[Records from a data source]
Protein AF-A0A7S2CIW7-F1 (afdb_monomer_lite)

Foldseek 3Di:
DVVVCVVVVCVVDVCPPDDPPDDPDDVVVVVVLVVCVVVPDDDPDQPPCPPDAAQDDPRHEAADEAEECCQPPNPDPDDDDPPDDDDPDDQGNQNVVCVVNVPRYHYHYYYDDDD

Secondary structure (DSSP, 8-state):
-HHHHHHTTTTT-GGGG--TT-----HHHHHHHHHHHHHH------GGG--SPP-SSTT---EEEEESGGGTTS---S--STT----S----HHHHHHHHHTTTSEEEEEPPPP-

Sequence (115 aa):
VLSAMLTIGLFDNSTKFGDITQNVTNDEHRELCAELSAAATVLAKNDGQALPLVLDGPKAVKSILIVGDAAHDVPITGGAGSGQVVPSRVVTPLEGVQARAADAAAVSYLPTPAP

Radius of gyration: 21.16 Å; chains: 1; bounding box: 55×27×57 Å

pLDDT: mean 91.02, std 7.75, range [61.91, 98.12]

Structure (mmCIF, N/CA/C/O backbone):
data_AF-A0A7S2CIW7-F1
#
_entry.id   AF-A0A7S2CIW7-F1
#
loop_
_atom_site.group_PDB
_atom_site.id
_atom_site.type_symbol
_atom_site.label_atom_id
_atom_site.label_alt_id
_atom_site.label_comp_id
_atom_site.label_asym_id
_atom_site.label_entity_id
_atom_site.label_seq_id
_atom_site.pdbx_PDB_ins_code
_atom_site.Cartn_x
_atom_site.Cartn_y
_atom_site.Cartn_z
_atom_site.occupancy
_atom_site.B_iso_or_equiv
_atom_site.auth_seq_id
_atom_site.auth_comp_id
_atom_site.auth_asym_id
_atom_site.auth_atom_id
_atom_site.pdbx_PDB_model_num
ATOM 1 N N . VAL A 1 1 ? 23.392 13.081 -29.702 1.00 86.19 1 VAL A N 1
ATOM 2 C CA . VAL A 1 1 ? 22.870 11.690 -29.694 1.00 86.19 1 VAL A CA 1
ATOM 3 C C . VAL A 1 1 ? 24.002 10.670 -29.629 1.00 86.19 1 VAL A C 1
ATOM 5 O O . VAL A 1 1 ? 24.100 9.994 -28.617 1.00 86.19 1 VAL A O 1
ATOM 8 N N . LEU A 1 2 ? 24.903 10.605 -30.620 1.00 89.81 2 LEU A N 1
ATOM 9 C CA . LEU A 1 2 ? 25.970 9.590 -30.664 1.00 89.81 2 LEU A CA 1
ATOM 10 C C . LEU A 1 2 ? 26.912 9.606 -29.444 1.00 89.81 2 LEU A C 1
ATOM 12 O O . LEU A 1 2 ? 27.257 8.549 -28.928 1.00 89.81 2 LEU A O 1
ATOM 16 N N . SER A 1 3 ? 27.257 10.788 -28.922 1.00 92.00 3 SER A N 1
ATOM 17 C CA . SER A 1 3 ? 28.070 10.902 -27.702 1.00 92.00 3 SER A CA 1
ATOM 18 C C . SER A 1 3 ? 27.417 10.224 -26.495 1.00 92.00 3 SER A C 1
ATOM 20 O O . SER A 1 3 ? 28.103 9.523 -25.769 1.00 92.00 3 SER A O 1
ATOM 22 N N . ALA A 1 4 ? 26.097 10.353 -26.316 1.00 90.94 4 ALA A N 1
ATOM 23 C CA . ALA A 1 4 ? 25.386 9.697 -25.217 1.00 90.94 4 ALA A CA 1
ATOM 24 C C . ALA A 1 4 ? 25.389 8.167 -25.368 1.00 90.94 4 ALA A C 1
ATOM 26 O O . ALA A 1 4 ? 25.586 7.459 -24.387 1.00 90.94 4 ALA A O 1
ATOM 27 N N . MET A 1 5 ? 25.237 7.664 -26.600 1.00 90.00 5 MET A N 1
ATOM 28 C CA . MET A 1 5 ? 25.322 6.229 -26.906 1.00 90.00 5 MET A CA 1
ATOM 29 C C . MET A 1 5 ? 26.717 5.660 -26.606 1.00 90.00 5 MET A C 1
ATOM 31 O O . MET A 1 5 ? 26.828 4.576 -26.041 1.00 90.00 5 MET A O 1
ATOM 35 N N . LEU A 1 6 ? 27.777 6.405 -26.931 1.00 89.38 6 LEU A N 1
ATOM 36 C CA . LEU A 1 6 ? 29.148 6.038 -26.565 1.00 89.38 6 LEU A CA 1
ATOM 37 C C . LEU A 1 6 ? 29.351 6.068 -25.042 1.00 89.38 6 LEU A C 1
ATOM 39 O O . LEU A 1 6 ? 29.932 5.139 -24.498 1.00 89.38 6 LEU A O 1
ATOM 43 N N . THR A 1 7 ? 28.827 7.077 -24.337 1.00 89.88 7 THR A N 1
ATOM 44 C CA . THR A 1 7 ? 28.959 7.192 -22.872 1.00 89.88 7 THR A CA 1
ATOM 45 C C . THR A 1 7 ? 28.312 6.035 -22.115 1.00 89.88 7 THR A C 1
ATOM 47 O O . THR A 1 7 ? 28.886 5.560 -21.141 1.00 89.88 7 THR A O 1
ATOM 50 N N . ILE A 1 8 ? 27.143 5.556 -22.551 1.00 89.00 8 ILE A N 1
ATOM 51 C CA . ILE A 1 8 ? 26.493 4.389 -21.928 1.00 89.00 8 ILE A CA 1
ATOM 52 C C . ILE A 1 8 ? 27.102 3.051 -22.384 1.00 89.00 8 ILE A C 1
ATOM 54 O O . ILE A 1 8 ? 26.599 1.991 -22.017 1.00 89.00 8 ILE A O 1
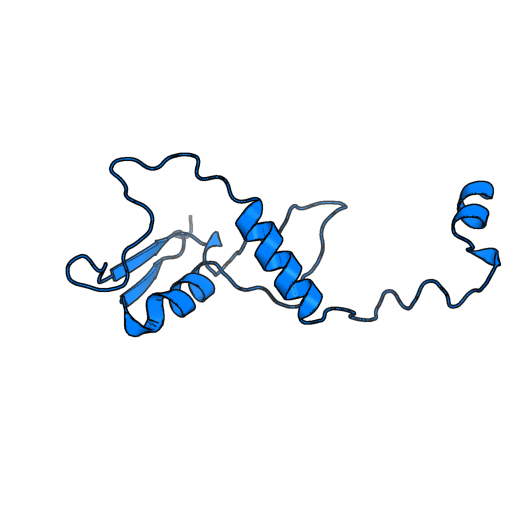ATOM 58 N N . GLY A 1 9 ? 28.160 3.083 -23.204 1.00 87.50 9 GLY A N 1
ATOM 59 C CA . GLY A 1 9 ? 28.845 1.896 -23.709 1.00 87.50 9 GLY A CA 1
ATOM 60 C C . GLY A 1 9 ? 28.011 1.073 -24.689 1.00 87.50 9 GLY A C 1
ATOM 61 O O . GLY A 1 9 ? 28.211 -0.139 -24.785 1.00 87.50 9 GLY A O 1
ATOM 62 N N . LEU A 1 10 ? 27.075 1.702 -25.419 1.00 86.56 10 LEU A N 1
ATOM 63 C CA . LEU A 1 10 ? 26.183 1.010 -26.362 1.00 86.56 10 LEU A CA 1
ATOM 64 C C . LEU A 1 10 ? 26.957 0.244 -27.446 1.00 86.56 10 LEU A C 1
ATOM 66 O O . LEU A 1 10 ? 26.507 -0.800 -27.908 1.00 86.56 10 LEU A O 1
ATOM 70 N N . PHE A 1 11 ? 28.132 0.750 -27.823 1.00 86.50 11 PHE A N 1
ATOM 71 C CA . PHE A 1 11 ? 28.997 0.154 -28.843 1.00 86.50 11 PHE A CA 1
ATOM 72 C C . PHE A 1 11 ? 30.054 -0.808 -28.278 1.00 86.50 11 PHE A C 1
...
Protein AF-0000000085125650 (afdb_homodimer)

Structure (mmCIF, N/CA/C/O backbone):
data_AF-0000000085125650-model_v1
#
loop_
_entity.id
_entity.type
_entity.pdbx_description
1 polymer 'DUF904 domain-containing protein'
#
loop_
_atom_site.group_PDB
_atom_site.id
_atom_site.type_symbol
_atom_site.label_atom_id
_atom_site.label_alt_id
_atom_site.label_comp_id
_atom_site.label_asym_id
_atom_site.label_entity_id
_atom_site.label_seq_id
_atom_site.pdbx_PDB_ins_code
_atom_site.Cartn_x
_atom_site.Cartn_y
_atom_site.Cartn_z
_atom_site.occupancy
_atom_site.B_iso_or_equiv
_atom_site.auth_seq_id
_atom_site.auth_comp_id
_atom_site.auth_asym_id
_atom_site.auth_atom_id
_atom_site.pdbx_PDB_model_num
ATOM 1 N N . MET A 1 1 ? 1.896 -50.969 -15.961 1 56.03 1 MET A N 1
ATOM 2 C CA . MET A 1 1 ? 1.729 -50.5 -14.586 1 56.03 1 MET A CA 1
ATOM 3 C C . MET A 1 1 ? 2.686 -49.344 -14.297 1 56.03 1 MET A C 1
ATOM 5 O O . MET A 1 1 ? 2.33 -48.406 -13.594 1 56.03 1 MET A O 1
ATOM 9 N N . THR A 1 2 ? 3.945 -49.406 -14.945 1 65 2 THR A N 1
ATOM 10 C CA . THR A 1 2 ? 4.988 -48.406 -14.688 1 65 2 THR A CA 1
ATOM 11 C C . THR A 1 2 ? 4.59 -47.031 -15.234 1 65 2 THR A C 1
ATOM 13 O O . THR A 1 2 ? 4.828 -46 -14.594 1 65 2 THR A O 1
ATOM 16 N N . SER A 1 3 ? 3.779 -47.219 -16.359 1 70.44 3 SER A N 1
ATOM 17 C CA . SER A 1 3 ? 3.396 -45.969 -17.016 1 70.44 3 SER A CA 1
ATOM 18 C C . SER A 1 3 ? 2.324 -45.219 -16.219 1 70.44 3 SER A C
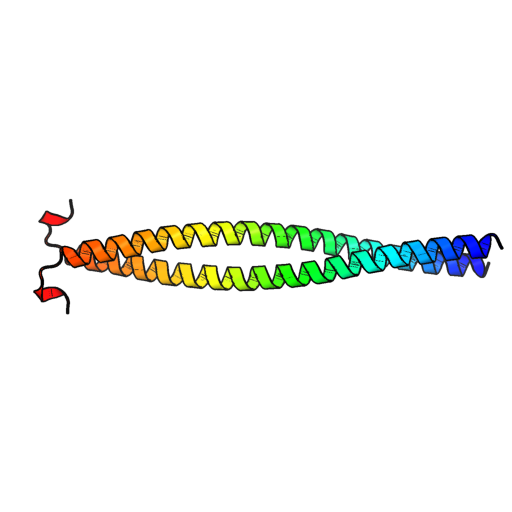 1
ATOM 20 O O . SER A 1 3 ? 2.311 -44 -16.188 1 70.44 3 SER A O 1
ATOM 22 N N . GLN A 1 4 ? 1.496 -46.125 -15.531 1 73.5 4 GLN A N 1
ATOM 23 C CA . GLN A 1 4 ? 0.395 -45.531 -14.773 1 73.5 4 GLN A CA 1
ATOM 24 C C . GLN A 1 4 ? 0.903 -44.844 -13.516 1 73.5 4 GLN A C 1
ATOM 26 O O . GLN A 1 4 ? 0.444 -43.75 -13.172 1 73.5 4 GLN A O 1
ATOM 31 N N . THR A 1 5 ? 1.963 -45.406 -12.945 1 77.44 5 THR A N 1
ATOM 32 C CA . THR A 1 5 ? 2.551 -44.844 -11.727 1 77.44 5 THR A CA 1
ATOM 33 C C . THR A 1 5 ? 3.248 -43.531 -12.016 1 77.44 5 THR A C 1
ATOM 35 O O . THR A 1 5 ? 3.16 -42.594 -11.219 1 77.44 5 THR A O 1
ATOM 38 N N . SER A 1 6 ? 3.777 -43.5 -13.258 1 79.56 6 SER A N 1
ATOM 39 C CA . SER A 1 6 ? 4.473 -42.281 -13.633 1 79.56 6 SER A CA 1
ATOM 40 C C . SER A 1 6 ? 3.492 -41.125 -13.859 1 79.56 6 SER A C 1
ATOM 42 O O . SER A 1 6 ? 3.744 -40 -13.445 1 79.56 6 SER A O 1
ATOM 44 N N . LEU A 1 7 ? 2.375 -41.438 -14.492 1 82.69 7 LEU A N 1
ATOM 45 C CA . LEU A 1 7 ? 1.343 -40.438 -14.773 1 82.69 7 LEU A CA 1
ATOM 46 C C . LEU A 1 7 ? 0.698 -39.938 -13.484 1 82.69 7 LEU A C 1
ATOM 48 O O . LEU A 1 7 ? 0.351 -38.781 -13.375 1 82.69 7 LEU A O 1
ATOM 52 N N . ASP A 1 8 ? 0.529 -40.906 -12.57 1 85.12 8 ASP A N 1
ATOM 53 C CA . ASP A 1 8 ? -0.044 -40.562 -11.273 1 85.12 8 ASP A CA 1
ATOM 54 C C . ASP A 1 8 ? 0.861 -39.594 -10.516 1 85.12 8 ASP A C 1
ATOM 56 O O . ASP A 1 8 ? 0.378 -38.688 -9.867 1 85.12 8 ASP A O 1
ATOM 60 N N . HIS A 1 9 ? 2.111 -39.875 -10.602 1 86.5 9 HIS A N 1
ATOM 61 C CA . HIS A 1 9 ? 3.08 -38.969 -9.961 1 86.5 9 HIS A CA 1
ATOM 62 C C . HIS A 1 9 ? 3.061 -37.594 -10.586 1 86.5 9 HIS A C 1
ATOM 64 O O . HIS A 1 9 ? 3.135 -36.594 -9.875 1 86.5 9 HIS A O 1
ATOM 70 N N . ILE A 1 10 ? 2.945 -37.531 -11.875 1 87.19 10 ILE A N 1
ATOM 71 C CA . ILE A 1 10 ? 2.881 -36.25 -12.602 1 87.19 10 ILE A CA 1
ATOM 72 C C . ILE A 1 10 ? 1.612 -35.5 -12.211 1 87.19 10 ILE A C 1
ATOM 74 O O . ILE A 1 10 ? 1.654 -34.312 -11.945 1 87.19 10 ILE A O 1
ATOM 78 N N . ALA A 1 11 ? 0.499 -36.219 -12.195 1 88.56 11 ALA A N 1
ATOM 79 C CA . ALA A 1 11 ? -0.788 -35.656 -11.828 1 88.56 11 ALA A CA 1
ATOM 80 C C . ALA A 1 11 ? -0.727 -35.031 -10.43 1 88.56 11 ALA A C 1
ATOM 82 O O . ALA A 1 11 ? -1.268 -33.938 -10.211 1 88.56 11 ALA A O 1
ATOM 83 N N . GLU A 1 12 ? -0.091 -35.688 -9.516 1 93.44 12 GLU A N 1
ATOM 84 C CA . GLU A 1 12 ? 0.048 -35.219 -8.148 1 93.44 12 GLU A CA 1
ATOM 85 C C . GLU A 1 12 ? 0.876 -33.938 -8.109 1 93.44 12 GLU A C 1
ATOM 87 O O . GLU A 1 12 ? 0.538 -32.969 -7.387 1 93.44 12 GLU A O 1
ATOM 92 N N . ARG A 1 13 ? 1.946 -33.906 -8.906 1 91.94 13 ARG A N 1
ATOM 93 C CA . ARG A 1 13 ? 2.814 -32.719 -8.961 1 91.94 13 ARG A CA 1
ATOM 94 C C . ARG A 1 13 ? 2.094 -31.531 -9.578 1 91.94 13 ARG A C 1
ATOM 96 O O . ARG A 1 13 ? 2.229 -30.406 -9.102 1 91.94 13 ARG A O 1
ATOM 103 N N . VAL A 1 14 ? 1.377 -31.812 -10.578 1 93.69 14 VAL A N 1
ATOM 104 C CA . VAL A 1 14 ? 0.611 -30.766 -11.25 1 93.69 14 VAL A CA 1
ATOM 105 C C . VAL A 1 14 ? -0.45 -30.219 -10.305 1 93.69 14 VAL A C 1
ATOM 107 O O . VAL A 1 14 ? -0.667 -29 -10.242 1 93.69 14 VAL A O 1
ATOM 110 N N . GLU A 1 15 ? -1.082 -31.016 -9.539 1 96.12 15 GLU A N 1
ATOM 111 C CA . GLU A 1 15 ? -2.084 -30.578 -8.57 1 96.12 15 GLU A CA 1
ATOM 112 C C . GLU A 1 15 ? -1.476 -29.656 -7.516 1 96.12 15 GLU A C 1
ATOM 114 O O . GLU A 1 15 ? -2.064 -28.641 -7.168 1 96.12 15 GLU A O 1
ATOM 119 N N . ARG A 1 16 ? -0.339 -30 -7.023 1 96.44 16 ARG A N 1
--
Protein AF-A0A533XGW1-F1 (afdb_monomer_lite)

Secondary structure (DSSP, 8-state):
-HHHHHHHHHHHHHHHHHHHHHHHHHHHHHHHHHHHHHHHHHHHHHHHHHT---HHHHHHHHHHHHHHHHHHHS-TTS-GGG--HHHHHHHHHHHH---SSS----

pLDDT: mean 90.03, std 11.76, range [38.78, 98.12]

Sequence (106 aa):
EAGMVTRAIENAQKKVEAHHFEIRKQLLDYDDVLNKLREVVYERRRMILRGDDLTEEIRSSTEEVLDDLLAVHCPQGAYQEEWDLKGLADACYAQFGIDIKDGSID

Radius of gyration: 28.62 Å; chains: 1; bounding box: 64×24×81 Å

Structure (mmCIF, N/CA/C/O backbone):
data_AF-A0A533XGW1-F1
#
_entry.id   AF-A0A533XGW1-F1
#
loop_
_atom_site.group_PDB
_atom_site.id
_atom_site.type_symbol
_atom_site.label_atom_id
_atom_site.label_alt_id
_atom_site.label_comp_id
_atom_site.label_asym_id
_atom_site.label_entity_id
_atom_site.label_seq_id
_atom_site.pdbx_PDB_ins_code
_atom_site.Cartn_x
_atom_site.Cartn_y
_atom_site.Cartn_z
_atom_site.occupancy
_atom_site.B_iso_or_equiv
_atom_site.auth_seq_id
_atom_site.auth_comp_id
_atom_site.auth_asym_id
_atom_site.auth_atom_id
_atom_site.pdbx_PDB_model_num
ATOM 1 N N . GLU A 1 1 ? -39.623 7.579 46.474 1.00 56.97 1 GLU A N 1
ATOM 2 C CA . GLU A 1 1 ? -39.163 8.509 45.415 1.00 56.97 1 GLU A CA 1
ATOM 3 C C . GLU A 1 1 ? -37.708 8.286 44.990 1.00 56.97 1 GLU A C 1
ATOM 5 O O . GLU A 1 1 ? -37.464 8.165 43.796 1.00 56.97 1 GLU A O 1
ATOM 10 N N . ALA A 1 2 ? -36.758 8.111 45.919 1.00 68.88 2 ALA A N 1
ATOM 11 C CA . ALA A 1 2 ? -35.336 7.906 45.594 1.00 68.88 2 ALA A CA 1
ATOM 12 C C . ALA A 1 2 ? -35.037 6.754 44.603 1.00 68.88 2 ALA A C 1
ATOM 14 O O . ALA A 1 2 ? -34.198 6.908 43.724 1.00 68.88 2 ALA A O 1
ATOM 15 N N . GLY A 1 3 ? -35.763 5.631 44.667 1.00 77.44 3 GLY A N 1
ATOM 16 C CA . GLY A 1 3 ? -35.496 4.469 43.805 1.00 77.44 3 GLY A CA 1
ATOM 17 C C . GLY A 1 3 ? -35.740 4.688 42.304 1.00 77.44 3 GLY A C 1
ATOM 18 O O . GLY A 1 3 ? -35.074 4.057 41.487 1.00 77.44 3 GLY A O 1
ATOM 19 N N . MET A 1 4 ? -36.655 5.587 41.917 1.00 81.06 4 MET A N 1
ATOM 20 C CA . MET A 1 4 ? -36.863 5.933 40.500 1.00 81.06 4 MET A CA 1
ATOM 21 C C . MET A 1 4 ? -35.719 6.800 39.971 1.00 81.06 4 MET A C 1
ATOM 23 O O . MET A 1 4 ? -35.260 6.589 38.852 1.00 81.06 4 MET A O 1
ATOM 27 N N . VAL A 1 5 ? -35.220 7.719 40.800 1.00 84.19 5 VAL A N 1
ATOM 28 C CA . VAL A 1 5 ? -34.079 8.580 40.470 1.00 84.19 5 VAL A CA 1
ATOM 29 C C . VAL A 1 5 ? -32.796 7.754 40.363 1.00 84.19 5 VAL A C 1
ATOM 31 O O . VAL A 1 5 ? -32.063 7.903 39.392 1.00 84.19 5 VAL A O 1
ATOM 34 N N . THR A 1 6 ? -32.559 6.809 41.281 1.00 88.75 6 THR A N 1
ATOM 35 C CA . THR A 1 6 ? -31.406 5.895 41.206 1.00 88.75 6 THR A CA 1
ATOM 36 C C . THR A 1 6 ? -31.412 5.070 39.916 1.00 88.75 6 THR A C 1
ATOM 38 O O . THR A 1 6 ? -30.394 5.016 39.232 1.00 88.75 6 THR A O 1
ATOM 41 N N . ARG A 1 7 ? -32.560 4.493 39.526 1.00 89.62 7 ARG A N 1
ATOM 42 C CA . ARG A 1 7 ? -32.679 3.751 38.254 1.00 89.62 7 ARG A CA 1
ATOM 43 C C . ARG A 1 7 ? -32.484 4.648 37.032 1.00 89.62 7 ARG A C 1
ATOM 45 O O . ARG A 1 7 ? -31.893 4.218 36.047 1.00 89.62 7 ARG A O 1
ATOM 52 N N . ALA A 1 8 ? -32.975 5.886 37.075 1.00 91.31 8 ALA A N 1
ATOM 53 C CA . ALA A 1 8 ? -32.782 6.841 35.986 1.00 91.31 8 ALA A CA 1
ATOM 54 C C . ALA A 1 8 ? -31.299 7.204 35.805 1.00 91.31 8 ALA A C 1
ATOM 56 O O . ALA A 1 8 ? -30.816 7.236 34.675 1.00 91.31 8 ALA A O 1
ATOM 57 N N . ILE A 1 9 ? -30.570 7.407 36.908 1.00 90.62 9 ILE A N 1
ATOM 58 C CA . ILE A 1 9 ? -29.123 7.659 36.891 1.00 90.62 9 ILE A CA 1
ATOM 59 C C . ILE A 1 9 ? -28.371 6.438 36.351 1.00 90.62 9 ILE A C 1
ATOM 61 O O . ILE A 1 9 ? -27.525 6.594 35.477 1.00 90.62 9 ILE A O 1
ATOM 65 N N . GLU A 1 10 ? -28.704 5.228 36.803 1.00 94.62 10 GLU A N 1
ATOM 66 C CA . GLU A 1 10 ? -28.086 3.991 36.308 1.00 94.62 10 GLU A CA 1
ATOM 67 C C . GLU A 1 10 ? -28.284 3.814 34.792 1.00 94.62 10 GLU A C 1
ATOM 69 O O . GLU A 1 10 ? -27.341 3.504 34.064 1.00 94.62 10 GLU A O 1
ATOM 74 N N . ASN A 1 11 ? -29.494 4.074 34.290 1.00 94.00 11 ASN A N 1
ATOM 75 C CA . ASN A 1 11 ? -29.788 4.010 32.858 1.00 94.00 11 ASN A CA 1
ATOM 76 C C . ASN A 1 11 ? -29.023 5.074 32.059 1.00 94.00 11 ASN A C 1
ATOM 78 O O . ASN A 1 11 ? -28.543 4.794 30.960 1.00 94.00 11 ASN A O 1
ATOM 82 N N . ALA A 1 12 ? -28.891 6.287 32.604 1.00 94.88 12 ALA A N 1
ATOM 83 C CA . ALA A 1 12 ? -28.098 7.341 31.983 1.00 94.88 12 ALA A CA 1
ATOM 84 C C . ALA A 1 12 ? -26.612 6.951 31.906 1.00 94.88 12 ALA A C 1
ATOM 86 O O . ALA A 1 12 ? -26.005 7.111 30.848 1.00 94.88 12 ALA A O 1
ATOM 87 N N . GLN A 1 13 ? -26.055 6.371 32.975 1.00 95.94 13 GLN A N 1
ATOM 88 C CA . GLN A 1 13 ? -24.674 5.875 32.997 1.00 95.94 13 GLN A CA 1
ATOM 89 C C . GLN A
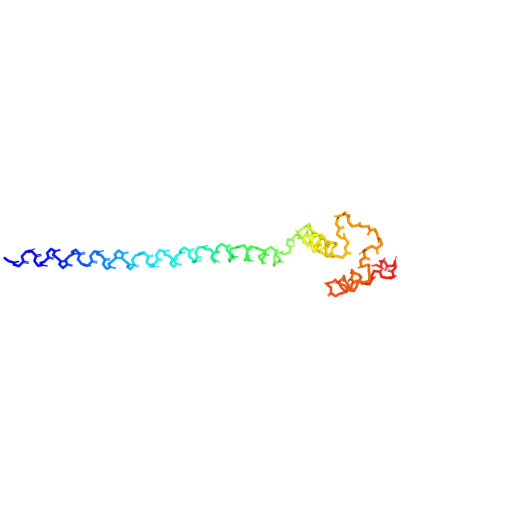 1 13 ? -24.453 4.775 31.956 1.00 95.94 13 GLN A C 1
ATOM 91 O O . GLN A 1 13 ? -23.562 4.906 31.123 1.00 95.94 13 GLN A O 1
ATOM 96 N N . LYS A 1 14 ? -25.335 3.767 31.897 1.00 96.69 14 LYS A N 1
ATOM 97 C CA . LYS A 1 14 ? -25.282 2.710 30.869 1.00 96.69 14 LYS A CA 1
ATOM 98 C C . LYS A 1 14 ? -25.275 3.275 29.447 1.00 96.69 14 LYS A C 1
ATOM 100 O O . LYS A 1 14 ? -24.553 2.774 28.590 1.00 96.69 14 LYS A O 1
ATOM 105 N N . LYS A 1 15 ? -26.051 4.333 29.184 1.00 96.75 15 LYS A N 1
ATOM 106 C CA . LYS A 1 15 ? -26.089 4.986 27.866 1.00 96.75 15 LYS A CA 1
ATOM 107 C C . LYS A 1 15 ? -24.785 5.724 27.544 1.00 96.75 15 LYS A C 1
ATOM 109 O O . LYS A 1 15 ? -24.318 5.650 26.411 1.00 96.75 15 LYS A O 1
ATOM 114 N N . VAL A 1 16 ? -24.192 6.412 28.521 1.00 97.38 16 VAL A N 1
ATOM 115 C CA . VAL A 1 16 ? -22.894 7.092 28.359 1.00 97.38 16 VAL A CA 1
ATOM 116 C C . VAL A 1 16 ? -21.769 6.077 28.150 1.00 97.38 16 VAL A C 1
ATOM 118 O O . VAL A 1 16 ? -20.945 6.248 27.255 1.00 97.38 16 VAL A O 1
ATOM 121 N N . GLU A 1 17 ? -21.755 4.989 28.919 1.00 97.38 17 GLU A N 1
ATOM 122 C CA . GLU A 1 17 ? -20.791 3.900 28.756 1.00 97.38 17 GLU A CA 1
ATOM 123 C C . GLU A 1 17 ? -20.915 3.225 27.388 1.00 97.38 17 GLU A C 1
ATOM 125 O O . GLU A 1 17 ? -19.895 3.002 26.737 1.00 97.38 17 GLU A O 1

#### What is expected
The required output is the stretch of entries above from the line containing "ATOM 20 O O . SER A 1 3 ? 28.103" through the line containing "ATOM 43 N N", reproduced exactly.

#### Answer
ATOM 20 O O . SER A 1 3 ? 28.103 9.523 -25.769 1.00 92.00 3 SER A O 1
ATOM 22 N N . ALA A 1 4 ? 26.097 10.353 -26.316 1.00 90.94 4 ALA A N 1
ATOM 23 C CA . ALA A 1 4 ? 25.386 9.697 -25.217 1.00 90.94 4 ALA A CA 1
ATOM 24 C C . ALA A 1 4 ? 25.389 8.167 -25.368 1.00 90.94 4 ALA A C 1
ATOM 26 O O . ALA A 1 4 ? 25.586 7.459 -24.387 1.00 90.94 4 ALA A O 1
ATOM 27 N N . MET A 1 5 ? 25.237 7.664 -26.600 1.00 90.00 5 MET A N 1
ATOM 28 C CA . MET A 1 5 ? 25.322 6.229 -26.906 1.00 90.00 5 MET A CA 1
ATOM 29 C C . MET A 1 5 ? 26.717 5.660 -26.606 1.00 90.00 5 MET A C 1
ATOM 31 O O . MET A 1 5 ? 26.828 4.576 -26.041 1.00 90.00 5 MET A O 1
ATOM 35 N N . LEU A 1 6 ? 27.777 6.405 -26.931 1.00 89.38 6 LEU A N 1
ATOM 36 C CA . LEU A 1 6 ? 29.148 6.038 -26.565 1.00 89.38 6 LEU A CA 1
ATOM 37 C C . LEU A 1 6 ? 29.351 6.068 -25.042 1.00 89.38 6 LEU A C 1
ATOM 39 O O . LEU A 1 6 ? 29.932 5.139 -24.498 1.00 89.38 6 LEU A O 1
ATOM 43 N N . THR A 1 7 ? 28.827 7.077 -24.337 1.00 89.88 7 THR A N 1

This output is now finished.